その行為を斎賀が拒まず受け入れると、少女は凛、と口を開いた。
「だから貴方は拒まない、私の提案を。」
「何の協定だい。」
「私を殺して(トメテ)ね。」
いっそ優しく。
少女は幼な子が親に甘えるように呟いた。
「氷翠が私から離れていこうとした時は。」
そこで初めて斎賀は本気で苦笑を返した。
「そういうことか・・・・・・・ずいぶんと、便利なものと思ったことだろうな。」
己の策が見事破り返されたかのような爽快な笑みを斎賀は浮かべる。
「ええ、とっても。」
「こんなところに思わぬ伏兵がいるとはな。・・・・・・ここは俺の敗北だな。
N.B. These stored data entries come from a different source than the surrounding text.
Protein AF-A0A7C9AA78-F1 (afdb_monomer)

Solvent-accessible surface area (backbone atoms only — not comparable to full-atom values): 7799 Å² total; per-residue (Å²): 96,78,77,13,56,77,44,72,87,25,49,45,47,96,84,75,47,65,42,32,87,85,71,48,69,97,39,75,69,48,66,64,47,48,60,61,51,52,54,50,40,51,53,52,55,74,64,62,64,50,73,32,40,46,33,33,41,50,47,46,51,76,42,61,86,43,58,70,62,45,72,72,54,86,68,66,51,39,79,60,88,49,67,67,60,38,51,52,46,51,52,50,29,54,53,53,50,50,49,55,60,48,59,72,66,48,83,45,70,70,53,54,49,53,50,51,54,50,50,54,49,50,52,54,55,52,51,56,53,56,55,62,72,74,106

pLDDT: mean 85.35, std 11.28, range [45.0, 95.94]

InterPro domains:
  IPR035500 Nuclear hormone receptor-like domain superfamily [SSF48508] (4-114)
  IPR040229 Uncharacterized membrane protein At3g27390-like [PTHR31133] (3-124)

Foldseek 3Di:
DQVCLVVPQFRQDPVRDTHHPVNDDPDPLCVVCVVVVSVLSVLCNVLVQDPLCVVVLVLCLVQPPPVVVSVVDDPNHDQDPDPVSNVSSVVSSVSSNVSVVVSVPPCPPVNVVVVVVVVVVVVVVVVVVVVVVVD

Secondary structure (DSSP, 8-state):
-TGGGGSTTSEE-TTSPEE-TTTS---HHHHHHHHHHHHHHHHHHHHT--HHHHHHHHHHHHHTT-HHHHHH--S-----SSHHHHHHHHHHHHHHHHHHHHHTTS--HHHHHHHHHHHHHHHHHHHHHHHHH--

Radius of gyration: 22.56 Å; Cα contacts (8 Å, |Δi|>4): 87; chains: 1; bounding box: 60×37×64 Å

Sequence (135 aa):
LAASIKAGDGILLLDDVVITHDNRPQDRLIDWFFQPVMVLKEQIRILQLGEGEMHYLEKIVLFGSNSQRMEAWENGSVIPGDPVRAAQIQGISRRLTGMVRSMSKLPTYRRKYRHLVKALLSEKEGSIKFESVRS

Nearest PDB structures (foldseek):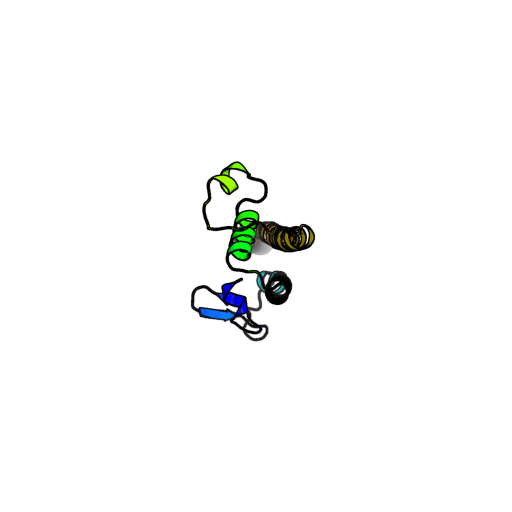
  5dxp-assembly1_A  TM=7.315E-01  e=1.009E+00  Homo sapiens
  5dke-assembly1_B  TM=5.467E-01  e=3.119E-01  Homo sapiens

Organism: Opuntia streptacantha (NCBI:txid393608)

Structure (mmCIF, N/CA/C/O backbone):
data_AF-A0A7C9AA78-F1
#
_entry.id   AF-A0A7C9AA78-F1
#
loop_
_atom_site.group_PDB
_atom_site.id
_atom_site.type_symbol
_atom_site.label_atom_id
_atom_site.label_alt_id
_atom_site.label_comp_id
_atom_site.label_asym_id
_atom_site.label_entity_id
_atom_site.label_seq_id
_atom_site.pdbx_PDB_ins_code
_atom_site.Cartn_x
_atom_site.Cartn_y
_atom_site.Cartn_z
_atom_site.occupancy
_atom_site.B_iso_or_equiv
_atom_site.auth_seq_id
_atom_site.auth_comp_id
_atom_site.auth_asym_id
_atom_site.auth_atom_id
_atom_site.pdbx_PDB_model_num
ATOM 1 N N . LEU A 1 1 ? -2.786 -5.588 -4.540 1.00 74.50 1 LEU A N 1
ATOM 2 C CA . LEU A 1 1 ? -2.281 -6.086 -3.236 1.00 74.50 1 LEU A CA 1
ATOM 3 C C . LEU A 1 1 ? -3.371 -6.769 -2.418 1.00 74.50 1 LEU A C 1
ATOM 5 O O . LEU A 1 1 ? -3.226 -7.958 -2.189 1.00 74.50 1 LEU A O 1
ATOM 9 N N . ALA A 1 2 ? -4.460 -6.090 -2.034 1.00 80.25 2 ALA A N 1
ATOM 10 C CA . ALA A 1 2 ? -5.555 -6.733 -1.290 1.00 80.25 2 ALA A CA 1
ATOM 11 C C . ALA A 1 2 ? -6.181 -7.918 -2.047 1.00 80.25 2 ALA A C 1
ATOM 13 O O . ALA A 1 2 ? -6.256 -9.018 -1.513 1.00 80.25 2 ALA A O 1
ATOM 14 N N . ALA A 1 3 ? -6.516 -7.735 -3.330 1.00 83.00 3 ALA A N 1
ATOM 15 C CA . ALA A 1 3 ? -6.993 -8.827 -4.186 1.00 83.00 3 ALA A CA 1
ATOM 16 C C . ALA A 1 3 ? -5.975 -9.982 -4.289 1.00 83.00 3 ALA A C 1
ATOM 18 O O . ALA A 1 3 ? -6.339 -11.155 -4.279 1.00 83.00 3 ALA A O 1
ATOM 19 N N . SER A 1 4 ? -4.680 -9.651 -4.284 1.00 85.38 4 SER A N 1
ATOM 20 C CA . SER A 1 4 ? -3.575 -10.608 -4.359 1.00 85.38 4 SER A CA 1
ATOM 21 C C . SER A 1 4 ? -3.437 -11.486 -3.107 1.00 85.38 4 SER A C 1
ATOM 23 O O . SER A 1 4 ? -2.757 -12.504 -3.177 1.00 85.38 4 SER A O 1
ATOM 25 N N . ILE A 1 5 ? -4.073 -11.145 -1.976 1.00 86.25 5 ILE A N 1
ATOM 26 C CA . ILE A 1 5 ? -4.085 -11.984 -0.761 1.00 86.25 5 ILE A CA 1
ATOM 27 C C . ILE A 1 5 ? -4.722 -13.348 -1.051 1.00 86.25 5 ILE A C 1
ATOM 29 O O . ILE A 1 5 ? -4.257 -14.360 -0.536 1.00 86.25 5 ILE A O 1
ATOM 33 N N . LYS A 1 6 ? -5.733 -13.386 -1.928 1.00 83.75 6 LYS A N 1
ATOM 34 C CA . LYS A 1 6 ? -6.413 -14.623 -2.340 1.00 83.75 6 LYS A CA 1
ATOM 35 C C . LYS A 1 6 ? -5.582 -15.471 -3.312 1.00 83.75 6 LYS A C 1
ATOM 37 O O . LYS A 1 6 ? -5.839 -16.659 -3.443 1.00 83.75 6 LYS A O 1
ATOM 42 N N . 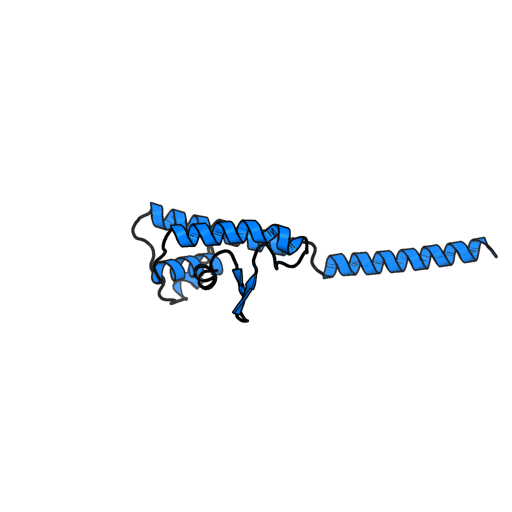ALA A 1 7 ? -4.568 -14.888 -3.951 1.00 82.62 7 ALA A N 1
ATOM 43 C CA . ALA A 1 7 ? -3.730 -15.538 -4.961 1.00 82.62 7 ALA A CA 1
ATOM 44 C C . ALA A 1 7 ? -2.537 -16.320 -4.365 1.00 82.62 7 ALA A C 1
ATOM 46 O O . ALA A 1 7 ? -1.469 -16.375 -4.969 1.00 82.62 7 ALA A O 1
ATOM 47 N N . GLY A 1 8 ? -2.679 -16.869 -3.153 1.00 84.38 8 GLY A N 1
ATOM 48 C CA . GLY A 1 8 ? -1.700 -17.793 -2.563 1.00 84.38 8 GLY A CA 1
ATOM 49 C C . GLY A 1 8 ? -0.305 -17.196 -2.373 1.00 84.38 8 GLY A C 1
ATOM 50 O O . GLY A 1 8 ? -0.135 -16.247 -1.611 1.00 84.38 8 GLY A O 1
ATOM 51 N N . ASP A 1 9 ? 0.688 -17.731 -3.072 1.00 86.56 9 ASP A N 1
ATOM 52 C CA . ASP A 1 9 ? 2.108 -17.359 -3.031 1.00 86.56 9 ASP A CA 1
ATOM 53 C C . ASP A 1 9 ? 2.523 -16.363 -4.135 1.00 86.56 9 ASP A C 1
ATOM 55 O O . ASP A 1 9 ? 3.707 -16.072 -4.294 1.00 86.56 9 ASP A O 1
ATOM 59 N N . GLY A 1 10 ? 1.559 -15.788 -4.864 1.00 90.94 10 GLY A N 1
ATOM 60 C CA . GLY A 1 10 ? 1.830 -14.865 -5.969 1.00 90.94 10 GLY A CA 1
ATOM 61 C C . GLY A 1 10 ? 1.138 -13.502 -5.884 1.00 90.94 10 GLY A C 1
ATOM 62 O O . GLY A 1 10 ? 0.277 -13.235 -5.042 1.00 90.94 10 GLY A O 1
ATOM 63 N N . ILE A 1 11 ? 1.513 -12.595 -6.778 1.00 90.94 11 ILE A N 1
ATOM 64 C CA . ILE A 1 11 ? 0.910 -11.270 -6.924 1.00 90.94 11 ILE A CA 1
ATOM 65 C C . ILE A 1 11 ? -0.081 -11.313 -8.088 1.00 90.94 11 ILE A C 1
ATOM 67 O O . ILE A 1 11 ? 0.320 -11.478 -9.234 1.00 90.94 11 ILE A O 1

」
「貴方だけは氷翠を傷つけない・・・・・・・・見返りを求めないから。そして貴方は氷翠を愛しているから、氷翠を傷つける(コロス)私は見過ごせない。」
紅丹の美しいエメラルドの瞳には過去を思い出すときとは違う、熱の籠もった涙が溢れた。
そしてそれを隠すように斎賀の胸に貌を摺り寄せた。
「だから今氷翠がおっている全てのしがらみから解放された時・・・・・・・・・・、氷翠が私から・・・・・此の場所から離れようとする時、私を殺して、そして、・・・・・・・・逃げてあげてね。氷翠を連れて。」
その頬を熱のかよう涙が流れた時。
「貴方だけは氷翠を傷つけないから・・・・・・・・・。」
斎賀の手は紅丹に応えるように彼女の背を抱いた。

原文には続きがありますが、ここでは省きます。